Data Structure for phone book [duplicate] - algorithm

This question already has answers here:
Closed 10 years ago.
Possible Duplicate:
storing 1 million phone numbers
How to design a data structure for a phone address book with 3 fields
name, phone number , address
one must be able to search this phone book on any of the 3 fields
Hash table wouldn't work because all the three fields should hash to the same value which is i think impossible. I thought about trie and other data structures too but couldn't think of a proper answer.

You Should use TRIE data Structure for Implementing Phonebook. TRIE is an ordered tree data structure that uses strings as keys. Unlike Binary Trees, TRIE does not store keys associated with the node.
Good example

You could accomplish this with a single hash table or other type of associative array (if you wanted to). For each person, just have three keys in the table (name, address, phone) all pointing to the same record.

I think a combination of a trie (each phone book entry is one leaf) and two skip lists (one for each name and address) could turn out to be effective.
Just assign each node one set of pointers to move along the name axis, and one set of pointers to move along the address axis (that is, to traverse the skip lists).

You can't exactly sort something in three ways at the same time. Nor can you feasibly build a single hash table which allows lookup with only a third of the key.
What you probably want to do is basically what databases do:
Store one (possibly unsorted) master list of all your records.
For each column you want to be able to search on, build some kind of lookup structure which returns a pointer/index into the master list.
So, for example, you build a flat array of {name, phone, address} structs in whatever order you want, and then for each row, put a (phone -> row#) mapping into a hash table. Non-unique columns could hash to a list of row numbers, or you could put them in a binary tree where duplicate keys aren't an issue.
As far as space requirements, you basically end up storing every element twice, so your space requirement will at least double. On top of this you've got the overhead from the data structures themselves; keeping three hash tables loaded at ~70% capacity, your storage requirements increase by at least 2.4 times.
You can do away with one of these auxiliary lookup structures by keeping your main table sorted on one of the columns, so you can search on it directly in O(logN). However, this makes inserting/deleting rows very expensive (O(N)), but if your data is fairly static, this isn't much of an issue. And if this is the case, sorted arrays would be the most space-efficient choice for your auxiliary lookups as well.

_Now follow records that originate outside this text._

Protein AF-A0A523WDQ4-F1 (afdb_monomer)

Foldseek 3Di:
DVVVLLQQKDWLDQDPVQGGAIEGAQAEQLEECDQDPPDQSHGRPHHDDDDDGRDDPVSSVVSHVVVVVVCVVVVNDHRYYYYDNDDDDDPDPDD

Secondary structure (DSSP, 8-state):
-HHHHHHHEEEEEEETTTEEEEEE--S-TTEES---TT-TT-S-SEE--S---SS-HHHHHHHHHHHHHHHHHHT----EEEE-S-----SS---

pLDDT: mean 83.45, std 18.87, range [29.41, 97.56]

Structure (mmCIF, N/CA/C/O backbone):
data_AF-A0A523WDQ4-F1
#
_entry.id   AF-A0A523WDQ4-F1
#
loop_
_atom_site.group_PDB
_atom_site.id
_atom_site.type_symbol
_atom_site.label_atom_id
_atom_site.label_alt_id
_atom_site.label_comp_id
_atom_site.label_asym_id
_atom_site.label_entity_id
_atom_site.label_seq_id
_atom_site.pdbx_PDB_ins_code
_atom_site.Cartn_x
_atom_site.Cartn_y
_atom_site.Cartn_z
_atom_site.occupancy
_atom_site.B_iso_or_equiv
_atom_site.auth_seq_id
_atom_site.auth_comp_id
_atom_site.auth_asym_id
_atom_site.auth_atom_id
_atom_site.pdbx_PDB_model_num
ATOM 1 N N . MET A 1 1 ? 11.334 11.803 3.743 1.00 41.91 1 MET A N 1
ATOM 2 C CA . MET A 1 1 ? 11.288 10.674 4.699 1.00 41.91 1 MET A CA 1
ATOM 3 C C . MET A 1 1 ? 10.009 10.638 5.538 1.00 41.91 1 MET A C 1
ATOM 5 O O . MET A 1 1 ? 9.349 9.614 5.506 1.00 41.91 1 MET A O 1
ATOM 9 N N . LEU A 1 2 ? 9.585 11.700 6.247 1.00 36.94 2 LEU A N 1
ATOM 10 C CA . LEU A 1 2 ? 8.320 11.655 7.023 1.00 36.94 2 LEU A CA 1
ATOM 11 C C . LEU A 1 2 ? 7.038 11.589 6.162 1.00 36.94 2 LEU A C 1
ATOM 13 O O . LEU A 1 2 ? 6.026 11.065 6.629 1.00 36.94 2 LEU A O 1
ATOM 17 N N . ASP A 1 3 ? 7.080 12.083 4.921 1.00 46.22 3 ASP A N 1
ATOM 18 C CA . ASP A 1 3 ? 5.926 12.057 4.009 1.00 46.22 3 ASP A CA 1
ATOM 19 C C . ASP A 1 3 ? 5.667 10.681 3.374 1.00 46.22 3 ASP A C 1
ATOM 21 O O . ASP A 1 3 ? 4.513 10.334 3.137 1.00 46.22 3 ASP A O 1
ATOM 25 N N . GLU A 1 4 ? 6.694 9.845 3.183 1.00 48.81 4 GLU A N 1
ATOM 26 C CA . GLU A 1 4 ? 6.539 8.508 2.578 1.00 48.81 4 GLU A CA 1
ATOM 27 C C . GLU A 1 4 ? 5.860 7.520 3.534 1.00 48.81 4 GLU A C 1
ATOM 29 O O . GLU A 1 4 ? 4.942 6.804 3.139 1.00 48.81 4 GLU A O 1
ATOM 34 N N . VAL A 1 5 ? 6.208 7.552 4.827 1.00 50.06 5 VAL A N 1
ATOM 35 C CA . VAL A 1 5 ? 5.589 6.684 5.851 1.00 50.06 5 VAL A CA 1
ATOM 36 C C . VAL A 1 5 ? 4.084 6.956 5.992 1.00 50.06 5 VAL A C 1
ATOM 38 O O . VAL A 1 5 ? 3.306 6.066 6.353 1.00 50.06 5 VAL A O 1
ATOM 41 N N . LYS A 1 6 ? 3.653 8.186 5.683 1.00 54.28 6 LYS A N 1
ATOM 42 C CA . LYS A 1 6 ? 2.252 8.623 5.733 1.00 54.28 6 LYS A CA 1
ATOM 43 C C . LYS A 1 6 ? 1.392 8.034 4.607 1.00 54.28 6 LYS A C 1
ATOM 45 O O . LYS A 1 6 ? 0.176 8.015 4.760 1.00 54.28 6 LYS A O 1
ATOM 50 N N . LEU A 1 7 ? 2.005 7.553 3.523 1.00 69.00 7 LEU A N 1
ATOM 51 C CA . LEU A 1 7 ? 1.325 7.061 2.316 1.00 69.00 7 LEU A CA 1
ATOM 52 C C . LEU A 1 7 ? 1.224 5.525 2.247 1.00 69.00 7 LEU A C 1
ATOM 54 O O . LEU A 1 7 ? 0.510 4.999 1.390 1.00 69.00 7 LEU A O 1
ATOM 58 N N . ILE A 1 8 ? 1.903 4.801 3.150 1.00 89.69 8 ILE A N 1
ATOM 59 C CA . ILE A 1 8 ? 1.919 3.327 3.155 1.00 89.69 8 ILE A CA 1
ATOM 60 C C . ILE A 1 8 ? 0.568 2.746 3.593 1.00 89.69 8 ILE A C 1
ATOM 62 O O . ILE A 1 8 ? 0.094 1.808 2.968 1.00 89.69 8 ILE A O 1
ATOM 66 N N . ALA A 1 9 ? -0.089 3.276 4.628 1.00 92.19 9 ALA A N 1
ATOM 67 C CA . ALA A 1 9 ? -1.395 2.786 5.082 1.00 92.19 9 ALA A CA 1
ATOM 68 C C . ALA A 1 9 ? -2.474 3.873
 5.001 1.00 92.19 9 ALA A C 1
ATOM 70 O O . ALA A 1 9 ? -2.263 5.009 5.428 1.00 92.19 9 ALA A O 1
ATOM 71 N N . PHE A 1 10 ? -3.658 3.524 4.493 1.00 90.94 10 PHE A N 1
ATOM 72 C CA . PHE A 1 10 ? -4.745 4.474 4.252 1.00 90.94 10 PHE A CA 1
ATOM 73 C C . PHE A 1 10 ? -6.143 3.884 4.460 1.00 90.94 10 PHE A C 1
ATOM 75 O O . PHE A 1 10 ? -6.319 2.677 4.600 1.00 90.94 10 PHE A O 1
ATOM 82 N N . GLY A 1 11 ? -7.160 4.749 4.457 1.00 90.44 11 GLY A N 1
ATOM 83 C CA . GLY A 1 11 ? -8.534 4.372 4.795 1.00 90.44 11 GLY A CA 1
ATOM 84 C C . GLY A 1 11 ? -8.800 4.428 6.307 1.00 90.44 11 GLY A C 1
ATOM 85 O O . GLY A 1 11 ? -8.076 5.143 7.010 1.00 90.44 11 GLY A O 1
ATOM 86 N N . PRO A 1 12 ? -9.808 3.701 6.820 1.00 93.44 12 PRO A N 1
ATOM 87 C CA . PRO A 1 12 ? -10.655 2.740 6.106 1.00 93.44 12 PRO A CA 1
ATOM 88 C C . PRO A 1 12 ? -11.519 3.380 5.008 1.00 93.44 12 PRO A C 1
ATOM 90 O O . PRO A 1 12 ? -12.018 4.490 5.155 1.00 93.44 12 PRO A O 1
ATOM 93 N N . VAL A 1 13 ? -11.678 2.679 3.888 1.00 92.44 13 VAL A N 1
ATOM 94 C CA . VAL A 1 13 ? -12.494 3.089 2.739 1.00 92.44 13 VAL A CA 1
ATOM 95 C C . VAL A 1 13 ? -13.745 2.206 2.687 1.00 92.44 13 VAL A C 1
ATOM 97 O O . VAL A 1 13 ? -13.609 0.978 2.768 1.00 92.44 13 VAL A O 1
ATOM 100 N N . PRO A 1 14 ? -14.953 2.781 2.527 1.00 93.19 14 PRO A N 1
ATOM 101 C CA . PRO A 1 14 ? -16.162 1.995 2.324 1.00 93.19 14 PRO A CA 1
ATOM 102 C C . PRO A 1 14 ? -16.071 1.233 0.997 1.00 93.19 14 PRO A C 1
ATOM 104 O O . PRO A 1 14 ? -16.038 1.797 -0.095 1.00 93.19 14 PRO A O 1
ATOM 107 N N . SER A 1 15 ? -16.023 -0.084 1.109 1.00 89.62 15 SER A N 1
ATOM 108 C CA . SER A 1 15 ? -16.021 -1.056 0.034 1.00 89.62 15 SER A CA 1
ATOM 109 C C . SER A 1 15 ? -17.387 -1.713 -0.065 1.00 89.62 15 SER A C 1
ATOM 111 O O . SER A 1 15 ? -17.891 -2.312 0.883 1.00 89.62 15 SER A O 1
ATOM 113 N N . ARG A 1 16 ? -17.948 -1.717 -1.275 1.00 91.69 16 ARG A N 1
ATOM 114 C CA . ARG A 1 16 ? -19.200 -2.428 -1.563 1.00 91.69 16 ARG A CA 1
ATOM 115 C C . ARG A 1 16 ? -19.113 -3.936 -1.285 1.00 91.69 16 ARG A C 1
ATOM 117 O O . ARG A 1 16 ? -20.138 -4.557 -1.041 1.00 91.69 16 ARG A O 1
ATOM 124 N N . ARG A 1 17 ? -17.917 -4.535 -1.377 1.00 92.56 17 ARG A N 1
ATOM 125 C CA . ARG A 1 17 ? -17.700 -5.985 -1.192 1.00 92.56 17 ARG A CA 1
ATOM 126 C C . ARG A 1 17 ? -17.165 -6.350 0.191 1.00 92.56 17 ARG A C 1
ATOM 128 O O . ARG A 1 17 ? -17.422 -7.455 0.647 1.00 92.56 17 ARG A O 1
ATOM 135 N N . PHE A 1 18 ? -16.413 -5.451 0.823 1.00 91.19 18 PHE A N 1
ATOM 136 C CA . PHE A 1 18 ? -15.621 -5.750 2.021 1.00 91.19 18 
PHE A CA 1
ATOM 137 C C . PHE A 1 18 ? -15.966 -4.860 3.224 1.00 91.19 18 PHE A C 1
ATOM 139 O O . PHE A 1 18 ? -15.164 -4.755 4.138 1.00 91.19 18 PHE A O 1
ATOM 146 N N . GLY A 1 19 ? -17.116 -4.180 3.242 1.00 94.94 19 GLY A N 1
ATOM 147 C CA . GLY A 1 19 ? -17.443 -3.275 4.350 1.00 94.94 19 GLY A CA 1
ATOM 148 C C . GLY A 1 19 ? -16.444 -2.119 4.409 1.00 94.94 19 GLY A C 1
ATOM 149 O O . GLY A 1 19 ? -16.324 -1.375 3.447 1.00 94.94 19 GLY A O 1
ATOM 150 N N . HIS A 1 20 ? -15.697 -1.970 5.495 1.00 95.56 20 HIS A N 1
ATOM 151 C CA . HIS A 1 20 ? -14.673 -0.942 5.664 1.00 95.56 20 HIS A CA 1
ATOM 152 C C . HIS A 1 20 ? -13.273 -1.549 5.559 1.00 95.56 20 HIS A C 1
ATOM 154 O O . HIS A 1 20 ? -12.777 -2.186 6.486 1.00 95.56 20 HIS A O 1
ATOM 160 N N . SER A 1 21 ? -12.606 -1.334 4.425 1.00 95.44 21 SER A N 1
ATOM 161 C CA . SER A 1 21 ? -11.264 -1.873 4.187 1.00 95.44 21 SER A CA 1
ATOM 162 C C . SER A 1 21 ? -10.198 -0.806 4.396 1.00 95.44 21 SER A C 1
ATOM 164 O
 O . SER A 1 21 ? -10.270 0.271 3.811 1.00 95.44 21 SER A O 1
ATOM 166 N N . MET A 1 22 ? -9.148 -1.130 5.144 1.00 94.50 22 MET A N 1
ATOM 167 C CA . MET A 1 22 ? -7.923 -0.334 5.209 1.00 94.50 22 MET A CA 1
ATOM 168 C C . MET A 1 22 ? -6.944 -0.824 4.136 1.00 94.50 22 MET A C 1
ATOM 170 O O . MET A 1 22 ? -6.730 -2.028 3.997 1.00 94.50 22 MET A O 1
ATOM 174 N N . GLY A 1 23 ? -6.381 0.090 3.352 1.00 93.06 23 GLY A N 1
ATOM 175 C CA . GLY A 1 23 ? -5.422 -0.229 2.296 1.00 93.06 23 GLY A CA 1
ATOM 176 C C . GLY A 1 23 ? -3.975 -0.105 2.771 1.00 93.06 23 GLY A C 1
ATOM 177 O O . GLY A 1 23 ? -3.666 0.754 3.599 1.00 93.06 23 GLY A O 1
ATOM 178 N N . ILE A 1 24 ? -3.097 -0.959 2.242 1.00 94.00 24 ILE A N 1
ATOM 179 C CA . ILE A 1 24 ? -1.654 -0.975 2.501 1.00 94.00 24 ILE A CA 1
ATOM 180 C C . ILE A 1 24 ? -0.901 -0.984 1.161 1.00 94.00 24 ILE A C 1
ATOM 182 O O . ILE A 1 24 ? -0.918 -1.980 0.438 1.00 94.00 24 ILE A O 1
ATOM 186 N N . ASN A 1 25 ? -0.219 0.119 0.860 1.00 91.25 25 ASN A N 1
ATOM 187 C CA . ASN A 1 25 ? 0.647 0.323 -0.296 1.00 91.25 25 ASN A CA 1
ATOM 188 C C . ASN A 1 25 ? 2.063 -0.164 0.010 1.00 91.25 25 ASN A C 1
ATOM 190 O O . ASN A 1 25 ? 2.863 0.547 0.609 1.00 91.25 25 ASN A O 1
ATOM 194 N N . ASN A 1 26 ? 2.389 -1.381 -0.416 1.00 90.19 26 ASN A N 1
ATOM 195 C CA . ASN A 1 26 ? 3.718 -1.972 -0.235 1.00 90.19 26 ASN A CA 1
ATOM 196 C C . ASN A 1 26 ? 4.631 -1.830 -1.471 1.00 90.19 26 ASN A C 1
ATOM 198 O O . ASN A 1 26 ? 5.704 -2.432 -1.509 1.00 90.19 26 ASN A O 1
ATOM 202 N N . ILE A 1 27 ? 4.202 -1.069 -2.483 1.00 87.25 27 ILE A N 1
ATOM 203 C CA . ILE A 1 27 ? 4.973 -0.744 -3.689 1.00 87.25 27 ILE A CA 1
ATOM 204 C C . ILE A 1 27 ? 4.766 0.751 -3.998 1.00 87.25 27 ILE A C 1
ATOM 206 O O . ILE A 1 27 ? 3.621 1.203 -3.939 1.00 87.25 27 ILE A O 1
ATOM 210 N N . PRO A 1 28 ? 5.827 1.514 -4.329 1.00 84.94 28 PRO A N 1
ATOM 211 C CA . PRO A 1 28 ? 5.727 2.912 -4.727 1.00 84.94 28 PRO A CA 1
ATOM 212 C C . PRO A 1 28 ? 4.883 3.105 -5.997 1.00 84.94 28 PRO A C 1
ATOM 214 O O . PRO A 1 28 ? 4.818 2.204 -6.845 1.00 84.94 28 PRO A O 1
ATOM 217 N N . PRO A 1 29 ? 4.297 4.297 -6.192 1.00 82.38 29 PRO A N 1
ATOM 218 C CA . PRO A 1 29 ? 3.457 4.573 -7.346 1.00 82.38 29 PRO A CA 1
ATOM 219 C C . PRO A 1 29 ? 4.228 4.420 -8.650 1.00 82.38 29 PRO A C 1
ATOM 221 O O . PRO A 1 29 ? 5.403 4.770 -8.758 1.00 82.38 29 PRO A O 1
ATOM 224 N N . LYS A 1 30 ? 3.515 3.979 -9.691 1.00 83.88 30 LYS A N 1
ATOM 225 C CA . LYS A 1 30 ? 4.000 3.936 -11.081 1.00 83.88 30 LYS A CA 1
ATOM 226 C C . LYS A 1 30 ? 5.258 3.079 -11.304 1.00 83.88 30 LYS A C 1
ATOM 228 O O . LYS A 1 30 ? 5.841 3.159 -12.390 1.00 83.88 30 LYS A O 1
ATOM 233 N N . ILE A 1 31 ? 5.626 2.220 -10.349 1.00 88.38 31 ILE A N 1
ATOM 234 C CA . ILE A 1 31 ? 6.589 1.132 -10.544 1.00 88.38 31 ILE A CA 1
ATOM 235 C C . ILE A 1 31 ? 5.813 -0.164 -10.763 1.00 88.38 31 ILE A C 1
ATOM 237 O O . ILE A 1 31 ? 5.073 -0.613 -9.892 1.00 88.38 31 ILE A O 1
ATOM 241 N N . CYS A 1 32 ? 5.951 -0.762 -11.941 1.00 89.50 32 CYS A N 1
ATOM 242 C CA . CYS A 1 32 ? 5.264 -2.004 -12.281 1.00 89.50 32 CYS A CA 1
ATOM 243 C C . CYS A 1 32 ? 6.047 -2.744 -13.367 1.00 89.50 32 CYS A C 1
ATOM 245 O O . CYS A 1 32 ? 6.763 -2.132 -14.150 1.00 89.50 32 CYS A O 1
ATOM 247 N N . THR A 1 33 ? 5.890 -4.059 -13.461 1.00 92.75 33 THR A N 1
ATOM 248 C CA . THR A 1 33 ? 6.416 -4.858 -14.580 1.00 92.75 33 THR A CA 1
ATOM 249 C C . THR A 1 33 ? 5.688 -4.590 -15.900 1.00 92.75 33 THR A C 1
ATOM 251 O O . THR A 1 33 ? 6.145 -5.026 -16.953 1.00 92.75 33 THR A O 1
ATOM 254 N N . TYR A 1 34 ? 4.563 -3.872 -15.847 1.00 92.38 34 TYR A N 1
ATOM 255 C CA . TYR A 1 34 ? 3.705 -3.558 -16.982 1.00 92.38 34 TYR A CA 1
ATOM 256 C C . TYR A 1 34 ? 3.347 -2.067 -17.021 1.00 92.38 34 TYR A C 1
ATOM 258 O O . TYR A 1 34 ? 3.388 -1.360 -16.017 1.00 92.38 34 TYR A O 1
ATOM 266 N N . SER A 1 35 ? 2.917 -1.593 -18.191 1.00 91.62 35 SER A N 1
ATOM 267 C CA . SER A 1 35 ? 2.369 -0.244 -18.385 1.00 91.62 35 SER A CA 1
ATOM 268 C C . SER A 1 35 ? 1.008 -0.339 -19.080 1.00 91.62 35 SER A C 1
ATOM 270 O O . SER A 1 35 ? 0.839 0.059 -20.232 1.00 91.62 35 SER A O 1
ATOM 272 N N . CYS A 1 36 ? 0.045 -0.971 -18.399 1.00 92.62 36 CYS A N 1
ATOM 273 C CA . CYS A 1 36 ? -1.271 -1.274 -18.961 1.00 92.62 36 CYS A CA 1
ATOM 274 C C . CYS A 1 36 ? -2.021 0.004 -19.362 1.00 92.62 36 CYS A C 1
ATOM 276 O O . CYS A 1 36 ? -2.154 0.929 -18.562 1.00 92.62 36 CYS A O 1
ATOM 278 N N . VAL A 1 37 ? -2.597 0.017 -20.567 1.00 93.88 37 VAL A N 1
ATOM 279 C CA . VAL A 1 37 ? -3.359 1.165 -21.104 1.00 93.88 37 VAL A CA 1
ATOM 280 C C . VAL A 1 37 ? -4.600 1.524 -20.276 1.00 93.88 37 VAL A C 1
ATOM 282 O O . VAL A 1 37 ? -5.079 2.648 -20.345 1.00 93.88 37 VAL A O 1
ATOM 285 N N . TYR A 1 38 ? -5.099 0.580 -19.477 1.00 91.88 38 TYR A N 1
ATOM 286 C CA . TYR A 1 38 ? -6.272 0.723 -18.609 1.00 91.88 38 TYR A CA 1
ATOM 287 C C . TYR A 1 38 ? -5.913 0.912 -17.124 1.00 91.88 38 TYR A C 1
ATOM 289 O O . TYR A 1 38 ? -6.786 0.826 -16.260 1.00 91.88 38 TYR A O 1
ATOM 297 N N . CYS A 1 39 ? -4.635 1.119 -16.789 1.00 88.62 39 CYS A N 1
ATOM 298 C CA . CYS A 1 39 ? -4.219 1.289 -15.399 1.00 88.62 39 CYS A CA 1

in a phone book, the telephone number should be unique, address is unique, but the name could be duplicated.
so perhaps you can use hash table combine with linked list to approach this.
you can use any one or combination of the 'name, address, phone number' as hash key, if you simply use name as hash key, then linked list is needed to store the duplicated entries.
in this approach, search based on the hash key is O(1) efficiency, but search based on the other two will be O(n).

C or C++ or C#?
Use a list of classes
public class PhoneBook
{
public string name;
public string phoneNumber;
public string address;
}
place this in a list and you have a phone book

In C, I think a struct is the best option.
typedef struct _Contact Contact;
struct _Contact
{
char* name;
char* number;
char* address;
};
Contact* add_new_contact( char* name, char* number, char* address )
{
Contact* c = (Contact*) malloc( sizeof( Contact ) );
c->name = name;
c->number = number;
c->address = address;
return c;
}
Contact* phone_book [ 20 ]; /* An array of Contacts */
Use the standard string functions ( <string.h> or if using a C++ compiler, <cstring> ) or something like the glib for searching the names, numbers etc.
Here's a simple example:
Contact* search_for_number( Contact* phone_book[], const char* number )
{
register int i;
for( i = 0; i < sizeof( phone_book ); i++)
{
if ( strcmp( phone_book[i]->number, number ) == 0 ) return phone_book[i];
}
return NULL;
}
There is also a good, helpful code example over here.
Alternatively
You may be able to use linked lists, but since C or the C standard library doesn't provide linked-lists, you either need to implement it yourself, or to use a third-party library.
I suggest using the g_linked_list in the glib.

Related

Hash Tables and Separate Chaining: How do you know which value to return from the bucket's list?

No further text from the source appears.